(Stored entries)
- - -

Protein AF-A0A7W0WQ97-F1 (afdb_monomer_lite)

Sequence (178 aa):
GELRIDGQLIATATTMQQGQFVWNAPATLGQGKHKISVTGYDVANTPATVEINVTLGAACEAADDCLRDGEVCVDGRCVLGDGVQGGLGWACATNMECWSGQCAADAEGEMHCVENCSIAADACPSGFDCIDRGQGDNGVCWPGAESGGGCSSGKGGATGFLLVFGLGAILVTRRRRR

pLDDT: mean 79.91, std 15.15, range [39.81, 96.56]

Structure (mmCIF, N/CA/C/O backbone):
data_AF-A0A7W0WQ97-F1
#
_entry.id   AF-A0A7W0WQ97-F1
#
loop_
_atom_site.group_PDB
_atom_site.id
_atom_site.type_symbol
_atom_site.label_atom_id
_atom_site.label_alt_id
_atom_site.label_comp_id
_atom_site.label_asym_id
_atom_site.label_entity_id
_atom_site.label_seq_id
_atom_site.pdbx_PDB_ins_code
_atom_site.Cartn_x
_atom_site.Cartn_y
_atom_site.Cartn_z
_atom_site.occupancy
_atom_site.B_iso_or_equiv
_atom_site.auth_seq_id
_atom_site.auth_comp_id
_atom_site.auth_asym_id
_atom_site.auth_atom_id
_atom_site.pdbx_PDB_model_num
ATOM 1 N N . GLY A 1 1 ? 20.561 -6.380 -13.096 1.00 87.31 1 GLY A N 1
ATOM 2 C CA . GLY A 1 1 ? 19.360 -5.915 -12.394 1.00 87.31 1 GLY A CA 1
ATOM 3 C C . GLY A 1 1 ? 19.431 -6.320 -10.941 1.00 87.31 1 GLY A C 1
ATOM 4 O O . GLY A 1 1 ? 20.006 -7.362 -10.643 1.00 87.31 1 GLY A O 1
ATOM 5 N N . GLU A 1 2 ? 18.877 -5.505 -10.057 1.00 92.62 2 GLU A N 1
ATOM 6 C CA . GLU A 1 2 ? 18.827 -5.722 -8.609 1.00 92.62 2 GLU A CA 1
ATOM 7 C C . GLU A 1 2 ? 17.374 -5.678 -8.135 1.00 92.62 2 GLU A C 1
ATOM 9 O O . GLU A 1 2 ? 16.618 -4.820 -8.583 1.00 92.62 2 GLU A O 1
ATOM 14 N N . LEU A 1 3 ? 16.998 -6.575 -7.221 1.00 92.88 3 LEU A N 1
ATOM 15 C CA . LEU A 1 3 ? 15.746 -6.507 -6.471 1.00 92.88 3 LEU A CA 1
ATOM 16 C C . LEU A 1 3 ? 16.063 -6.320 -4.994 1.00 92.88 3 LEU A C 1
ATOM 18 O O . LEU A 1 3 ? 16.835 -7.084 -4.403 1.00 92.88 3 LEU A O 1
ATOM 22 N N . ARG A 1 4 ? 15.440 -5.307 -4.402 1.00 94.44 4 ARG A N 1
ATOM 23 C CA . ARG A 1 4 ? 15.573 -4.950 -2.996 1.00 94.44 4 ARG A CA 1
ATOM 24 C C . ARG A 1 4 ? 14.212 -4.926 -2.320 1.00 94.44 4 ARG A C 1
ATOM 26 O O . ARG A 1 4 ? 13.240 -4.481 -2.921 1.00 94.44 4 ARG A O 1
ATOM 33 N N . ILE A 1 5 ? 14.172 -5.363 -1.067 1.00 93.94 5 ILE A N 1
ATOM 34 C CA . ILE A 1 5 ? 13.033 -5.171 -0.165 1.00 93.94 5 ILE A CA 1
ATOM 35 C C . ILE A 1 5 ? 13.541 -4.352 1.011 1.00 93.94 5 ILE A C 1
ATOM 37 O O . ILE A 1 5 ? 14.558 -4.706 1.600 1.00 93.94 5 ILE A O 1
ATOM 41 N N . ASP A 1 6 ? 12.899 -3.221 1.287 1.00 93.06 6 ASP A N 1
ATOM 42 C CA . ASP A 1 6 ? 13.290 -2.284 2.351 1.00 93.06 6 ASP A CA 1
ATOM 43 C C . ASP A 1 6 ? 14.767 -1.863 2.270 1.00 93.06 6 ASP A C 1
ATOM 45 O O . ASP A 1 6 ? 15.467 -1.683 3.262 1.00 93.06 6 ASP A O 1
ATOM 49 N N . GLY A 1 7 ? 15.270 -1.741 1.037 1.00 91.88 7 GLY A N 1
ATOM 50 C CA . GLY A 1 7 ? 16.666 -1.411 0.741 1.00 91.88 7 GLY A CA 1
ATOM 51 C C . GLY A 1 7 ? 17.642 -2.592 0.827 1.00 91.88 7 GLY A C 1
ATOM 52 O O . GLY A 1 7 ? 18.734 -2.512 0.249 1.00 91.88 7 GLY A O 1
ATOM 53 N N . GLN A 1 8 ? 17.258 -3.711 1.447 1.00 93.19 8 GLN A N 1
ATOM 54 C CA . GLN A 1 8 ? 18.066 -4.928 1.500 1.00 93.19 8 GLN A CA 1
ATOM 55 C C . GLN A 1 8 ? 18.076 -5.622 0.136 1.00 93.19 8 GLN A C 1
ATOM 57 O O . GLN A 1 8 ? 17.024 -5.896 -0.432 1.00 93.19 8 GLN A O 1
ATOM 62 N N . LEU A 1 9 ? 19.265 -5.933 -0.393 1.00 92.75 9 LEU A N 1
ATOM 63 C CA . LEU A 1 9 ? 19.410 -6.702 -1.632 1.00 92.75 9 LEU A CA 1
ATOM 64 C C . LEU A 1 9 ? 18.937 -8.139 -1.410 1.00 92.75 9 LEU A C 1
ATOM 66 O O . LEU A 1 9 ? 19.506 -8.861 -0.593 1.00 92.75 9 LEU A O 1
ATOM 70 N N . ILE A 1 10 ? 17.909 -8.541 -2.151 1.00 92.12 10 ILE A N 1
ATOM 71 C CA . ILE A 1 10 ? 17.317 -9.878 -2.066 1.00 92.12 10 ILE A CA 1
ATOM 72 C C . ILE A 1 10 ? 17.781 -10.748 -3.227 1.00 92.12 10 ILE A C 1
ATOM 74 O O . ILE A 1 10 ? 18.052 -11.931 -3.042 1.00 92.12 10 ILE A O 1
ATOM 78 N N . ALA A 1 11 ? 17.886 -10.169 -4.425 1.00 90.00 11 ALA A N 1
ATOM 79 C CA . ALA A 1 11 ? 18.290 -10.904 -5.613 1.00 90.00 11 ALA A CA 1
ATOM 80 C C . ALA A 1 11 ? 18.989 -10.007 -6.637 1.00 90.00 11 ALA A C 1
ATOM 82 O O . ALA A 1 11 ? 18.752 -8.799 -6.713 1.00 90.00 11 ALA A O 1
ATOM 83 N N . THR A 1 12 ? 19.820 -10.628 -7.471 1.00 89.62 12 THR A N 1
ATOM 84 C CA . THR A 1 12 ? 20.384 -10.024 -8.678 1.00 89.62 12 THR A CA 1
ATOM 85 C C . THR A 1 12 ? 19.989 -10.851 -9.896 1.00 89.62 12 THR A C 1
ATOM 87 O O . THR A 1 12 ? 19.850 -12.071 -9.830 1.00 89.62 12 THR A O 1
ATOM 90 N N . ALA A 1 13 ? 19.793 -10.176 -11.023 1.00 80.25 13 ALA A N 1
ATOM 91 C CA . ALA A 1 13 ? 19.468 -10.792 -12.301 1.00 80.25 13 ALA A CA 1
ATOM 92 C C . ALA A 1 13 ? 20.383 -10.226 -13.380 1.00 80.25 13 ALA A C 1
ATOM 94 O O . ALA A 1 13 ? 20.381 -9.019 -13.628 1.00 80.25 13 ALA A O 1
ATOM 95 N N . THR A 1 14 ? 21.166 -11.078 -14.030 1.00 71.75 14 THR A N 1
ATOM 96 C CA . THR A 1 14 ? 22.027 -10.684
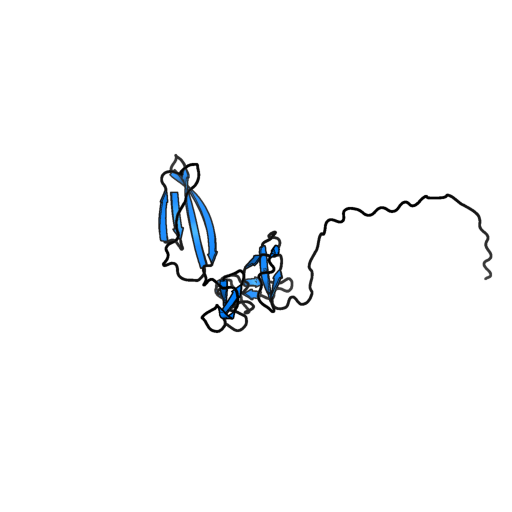 -15.159 1.00 71.75 14 THR A CA 1
ATOM 97 C C . THR A 1 14 ? 21.388 -10.984 -16.513 1.00 71.75 14 THR A C 1
ATOM 99 O O . THR A 1 14 ? 21.826 -10.451 -17.524 1.00 71.75 14 THR A O 1
ATOM 102 N N . THR A 1 15 ? 20.331 -11.799 -16.544 1.00 65.25 15 THR A N 1
ATOM 103 C CA . THR A 1 15 ? 19.572 -12.162 -17.749 1.00 65.25 15 THR A CA 1
ATOM 104 C C . THR A 1 15 ? 18.100 -12.360 -17.395 1.00 65.25 15 THR A C 1
ATOM 106 O O . THR A 1 15 ? 17.786 -12.989 -16.387 1.00 65.25 15 THR A O 1
ATOM 109 N N . MET A 1 16 ? 17.190 -11.817 -18.211 1.00 67.19 16 MET A N 1
ATOM 110 C CA . MET A 1 16 ? 15.754 -12.091 -18.091 1.00 67.19 16 MET A CA 1
ATOM 111 C C . MET A 1 16 ? 15.397 -13.297 -18.960 1.00 67.19 16 MET A C 1
ATOM 113 O O . MET A 1 16 ? 15.705 -13.318 -20.152 1.00 67.19 16 MET A O 1
ATOM 117 N N . GLN A 1 17 ? 14.745 -14.303 -18.379 1.00 61.09 17 GLN A N 1
ATOM 118 C CA . GLN A 1 17 ? 14.219 -15.443 -19.131 1.00 61.09 17 GLN A CA 1
ATOM 119 C C . GLN A 1 17 ? 12.923 -14.986 -19.805 1.00 61.09 17 GLN A C 1
ATOM 121 O O . GLN A 1 17 ? 11.984 -14.594 -19.121 1.00 61.09 17 GLN A O 1
ATOM 126 N N 
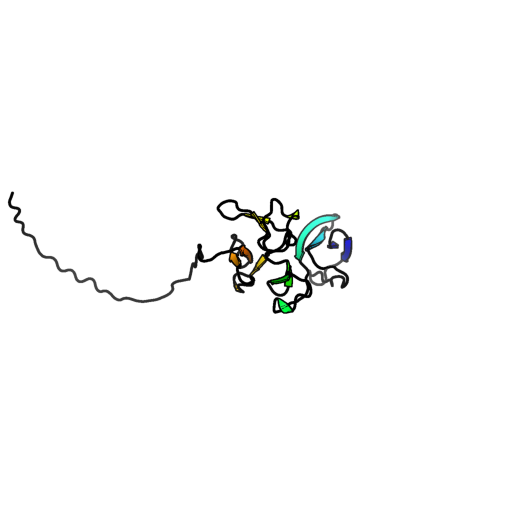. GLN A 1 18 ? 12.889 -14.965 -21.141 1.00 68.56 18 GLN A N 1
ATOM 127 C CA . GLN A 1 18 ? 11.722 -14.515 -21.924 1.00 68.56 18 GLN A CA 1
ATOM 128 C C . GLN A 1 18 ? 11.219 -13.099 -21.562 1.00 68.56 18 GLN A C 1
ATOM 130 O O . GLN A 1 18 ? 10.041 -12.795 -21.705 1.00 68.56 18 GLN A O 1
ATOM 135 N N . GLY A 1 19 ? 12.110 -12.220 -21.089 1.00 72.38 19 GLY A N 1
ATOM 136 C CA . GLY A 1 19 ? 11.740 -10.865 -20.662 1.00 72.38 19 GLY A CA 1
ATOM 137 C C . GLY A 1 19 ? 11.074 -10.783 -19.284 1.00 72.38 19 GLY A C 1
ATOM 138 O O . GLY A 1 19 ? 10.641 -9.703 -18.897 1.00 72.38 19 GLY A O 1
ATOM 139 N N . GLN A 1 20 ? 11.021 -11.883 -18.527 1.00 79.00 20 GLN A N 1
ATOM 140 C CA . GLN A 1 20 ? 10.488 -11.913 -17.169 1.00 79.00 20 GLN A CA 1
ATOM 141 C C . GLN A 1 20 ? 11.597 -12.174 -16.144 1.00 79.00 20 GLN A C 1
ATOM 143 O O . GLN A 1 20 ? 12.526 -12.960 -16.359 1.00 79.00 20 GLN A O 1
ATOM 148 N N . PHE A 1 21 ? 11.475 -11.512 -14.997 1.00 80.81 21 PHE A N 1
ATOM 149 C CA . PHE A 1 21 ? 12.251 -11.796 -13.800 1.00 80.81 21 PHE A CA 1
ATOM 150 C C . PHE A 1 21 ? 11.311 -12.360 -12.730 1.00 80.81 21 PHE A C 1
ATOM 152 O O . PHE A 1 21 ? 10.312 -11.729 -12.394 1.00 80.81 21 PHE A O 1
ATOM 159 N N . VAL A 1 22 ? 11.611 -13.564 -12.236 1.00 84.44 22 VAL A N 1
ATOM 160 C CA . VAL A 1 22 ? 10.806 -14.275 -11.232 1.00 84.44 22 VAL A CA 1
ATOM 161 C C . VAL A 1 22 ? 11.647 -14.475 -9.980 1.00 84.44 22 VAL A C 1
ATOM 163 O O . VAL A 1 22 ? 12.804 -14.886 -10.060 1.00 84.44 22 VAL A O 1
ATOM 166 N N . TRP A 1 23 ? 11.058 -14.195 -8.824 1.00 86.25 23 TRP A N 1
ATOM 167 C CA . TRP A 1 23 ? 11.689 -14.330 -7.516 1.00 86.25 23 TRP A CA 1
ATOM 168 C C . TRP A 1 23 ? 10.630 -14.710 -6.471 1.00 86.25 23 TRP A C 1
ATOM 170 O O . TRP A 1 23 ? 9.452 -14.404 -6.647 1.00 86.25 23 TRP A O 1
ATOM 180 N N . ASN A 1 24 ? 11.063 -15.363 -5.388 1.00 86.19 24 ASN A N 1
ATOM 181 C CA . ASN A 1 24 ? 10.227 -15.685 -4.232 1.00 86.19 24 ASN A CA 1
ATOM 182 C C . ASN A 1 24 ? 10.631 -14.831 -3.032 1.00 86.19 24 ASN A C 1
ATOM 184 O O . ASN A 1 24 ? 11.807 -14.812 -2.654 1.00 86.19 24 ASN A O 1
ATOM 188 N N . ALA A 1 25 ? 9.657 -14.171 -2.409 1.00 85.06 25 ALA A N 1
ATOM 189 C CA . ALA A 1 25 ? 9.902 -13.365 -1.224 1.00 85.06 25 ALA A CA 1
ATOM 190 C C . ALA A 1 25 ? 10.451 -14.195 -0.054 1.00 85.06 25 ALA A C 1
ATOM 192 O O . ALA A 1 25 ? 10.046 -15.348 0.117 1.00 85.06 25 ALA A O 1
ATOM 193 N N . PRO A 1 26 ? 11.374 -13.639 0.760 1.00 85.62 26 PRO A N 1
ATOM 194 C CA . PRO A 1 26 ? 11.818 -14.311 1.972 1.00 85.62 26 PRO A CA 1
ATOM 195 C C . PRO A 1 26 ? 10.628 -14.613 2.888 1.00 85.62 26 PRO A C 1
ATOM 197 O O . PRO A 1 26 ? 9.854 -13.718 3.215 1.00 85.62 26 PRO A O 1
ATOM 200 N N . ALA A 1 27 ? 10.524 -15.855 3.366 1.00 80.62 27 ALA A N 1
ATOM 201 C CA . ALA A 1 27 ? 9.474 -16.263 4.309 1.00 80.62 27 ALA A CA 1
ATOM 202 C C . ALA A 1 27 ? 9.584 -15.573 5.685 1.00 80.62 27 ALA A C 1
ATOM 204 O O . ALA A 1 27 ? 8.697 -15.700 6.519 1.00 80.62 27 ALA A O 1
ATOM 205 N N . THR A 1 28 ? 10.688 -14.865 5.934 1.00 81.25 28 THR A N 1
ATOM 206 C CA . THR A 1 28 ? 10.982 -14.146 7.178 1.00 81.25 28 THR A CA 1
ATOM 207 C C . THR A 1 28 ? 10.585 -12.672 7.135 1.00 81.25 28 THR A C 1
ATOM 209 O O . THR A 1 28 ? 10.950 -11.934 8.048 1.00 81.25 28 THR A O 1
ATOM 212 N N . LEU A 1 29 ? 9.921 -12.205 6.072 1.00 83.31 29 LEU A N 1
ATOM 213 C CA . LEU A 1 29 ? 9.384 -10.846 6.057 1.00 83.31 29 LEU A CA 1
ATOM 214 C C . LEU A 1 29 ? 8.349 -10.705 7.176 1.00 83.31 29 LEU A C 1
ATOM 216 O O . LEU A 1 29 ? 7.436 -11.521 7.302 1.00 83.31 29 LEU A O 1
ATOM 220 N N . GLY A 1 30 ? 8.544 -9.693 8.021 1.00 76.12 30 GLY A N 1
ATOM 221 C CA . GLY A 1 30 ? 7.584 -9.353 9.064 1.00 76.12 30 GLY A CA 1
ATOM 222 C C . GLY A 1 30 ? 6.269 -8.872 8.459 1.00 76.12 30 GLY A C 1
ATOM 223 O O . GLY A 1 30 ? 6.198 -8.542 7.287 1.00 76.12 30 GLY A O 1
ATOM 224 N N . GLN A 1 31 ? 5.210 -8.815 9.256 1.00 73.69 31 GLN A N 1
ATOM 225 C CA . GLN A 1 31 ? 4.004 -8.114 8.818 1.00 73.69 31 GLN A CA 1
ATOM 226 C C . GLN A 1 31 ? 4.266 -6.605 8.721 1.00 73.69 31 GLN A C 1
ATOM 228 O O . GLN A 1 31 ? 5.143 -6.070 9.403 1.00 73.69 31 GLN A O 1
ATOM 233 N N . GLY A 1 32 ? 3.456 -5.920 7.925 1.00 70.25 32 GLY A N 1
ATOM 234 C CA . GLY A 1 32 ? 3.511 -4.487 7.700 1.00 70.25 32 GLY A CA 1
ATOM 235 C C . GLY A 1 32 ? 3.944 -4.133 6.283 1.00 70.25 32 GLY A C 1
ATOM 236 O O . GLY A 1 32 ? 3.871 -4.935 5.350 1.00 70.25 32 GLY A O 1
ATOM 237 N N . LYS A 1 33 ? 4.340 -2.874 6.106 1.00 75.44 33 LYS A N 1
ATOM 238 C CA . LYS A 1 33 ? 4.740 -2.347 4.805 1.00 75.44 33 LYS A CA 1
ATOM 239 C C . LYS A 1 33 ? 6.121 -2.811 4.402 1.00 75.44 33 LYS A C 1
ATOM 241 O O . LYS A 1 33 ? 7.059 -2.723 5.186 1.00 75.44 33 LYS A O 1
ATOM 246 N N . HIS A 1 34 ? 6.238 -3.134 3.125 1.00 87.69 34 HIS A N 1
ATOM 247 C CA . HIS A 1 34 ? 7.498 -3.388 2.464 1.00 87.69 34 HIS A CA 1
ATOM 248 C C . HIS A 1 34 ? 7.591 -2.582 1.181 1.00 87.69 34 HIS A C 1
ATOM 250 O O . HIS A 1 34 ? 6.668 -2.566 0.358 1.00 87.69 34 HIS A O 1
ATOM 256 N N . LYS A 1 35 ? 8.739 -1.941 0.984 1.00 92.38 35 LYS A N 1
ATOM 257 C CA . LYS A 1 35 ? 9.062 -1.285 -0.277 1.00 92.38 35 LYS A CA 1
ATOM 258 C C . LYS A 1 35 ? 9.876 -2.229 -1.141 1.00 92.38 35 LYS A C 1
ATOM 260 O O . LYS A 1 35 ? 11.022 -2.541 -0.816 1.00 92.38 35 LYS A O 1
ATOM 265 N N . ILE A 1 36 ? 9.305 -2.643 -2.265 1.00 94.00 36 ILE A N 1
ATOM 266 C CA . ILE A 1 36 ? 10.005 -3.428 -3.277 1.00 94.00 36 ILE A CA 1
ATOM 267 C C . ILE A 1 36 ? 10.584 -2.453 -4.297 1.00 94.00 36 ILE A C 1
ATOM 269 O O . ILE A 1 36 ? 9.856 -1.670 -4.900 1.00 94.00 36 ILE A O 1
ATOM 273 N N . SER A 1 37 ? 11.897 -2.505 -4.490 1.00 95.12 37 SER A N 1
ATOM 274 C CA . SER A 1 37 ? 12.624 -1.688 -5.459 1.00 95.12 37 SER A CA 1
ATOM 275 C C . SER A 1 37 ? 13.330 -2.598 -6.456 1.00 95.12 37 SER A C 1
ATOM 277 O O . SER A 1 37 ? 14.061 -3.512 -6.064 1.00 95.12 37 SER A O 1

- - -

- **What the task requires**
Return exactly the lines above from the line that has "ATOM 16 C C" through the line that has "ATOM 26 O O", inclusive, and nothing else.

- **Exercise output**
ATOM 16 C C . LEU A 1 3 ? 16.063 -6.320 -4.994 1.00 92.88 3 LEU A C 1
ATOM 18 O O . LEU A 1 3 ? 16.835 -7.084 -4.403 1.00 92.88 3 LEU A O 1
ATOM 22 N N . ARG A 1 4 ? 15.440 -5.307 -4.402 1.00 94.44 4 ARG A N 1
ATOM 23 C CA . ARG A 1 4 ? 15.573 -4.950 -2.996 1.00 94.44 4 ARG A CA 1
ATOM 24 C C . ARG A 1 4 ? 14.212 -4.926 -2.320 1.00 94.44 4 ARG A C 1
ATOM 26 O O . ARG A 1 4 ? 13.240 -4.481 -2.921 1.00 94.44 4 ARG A O 1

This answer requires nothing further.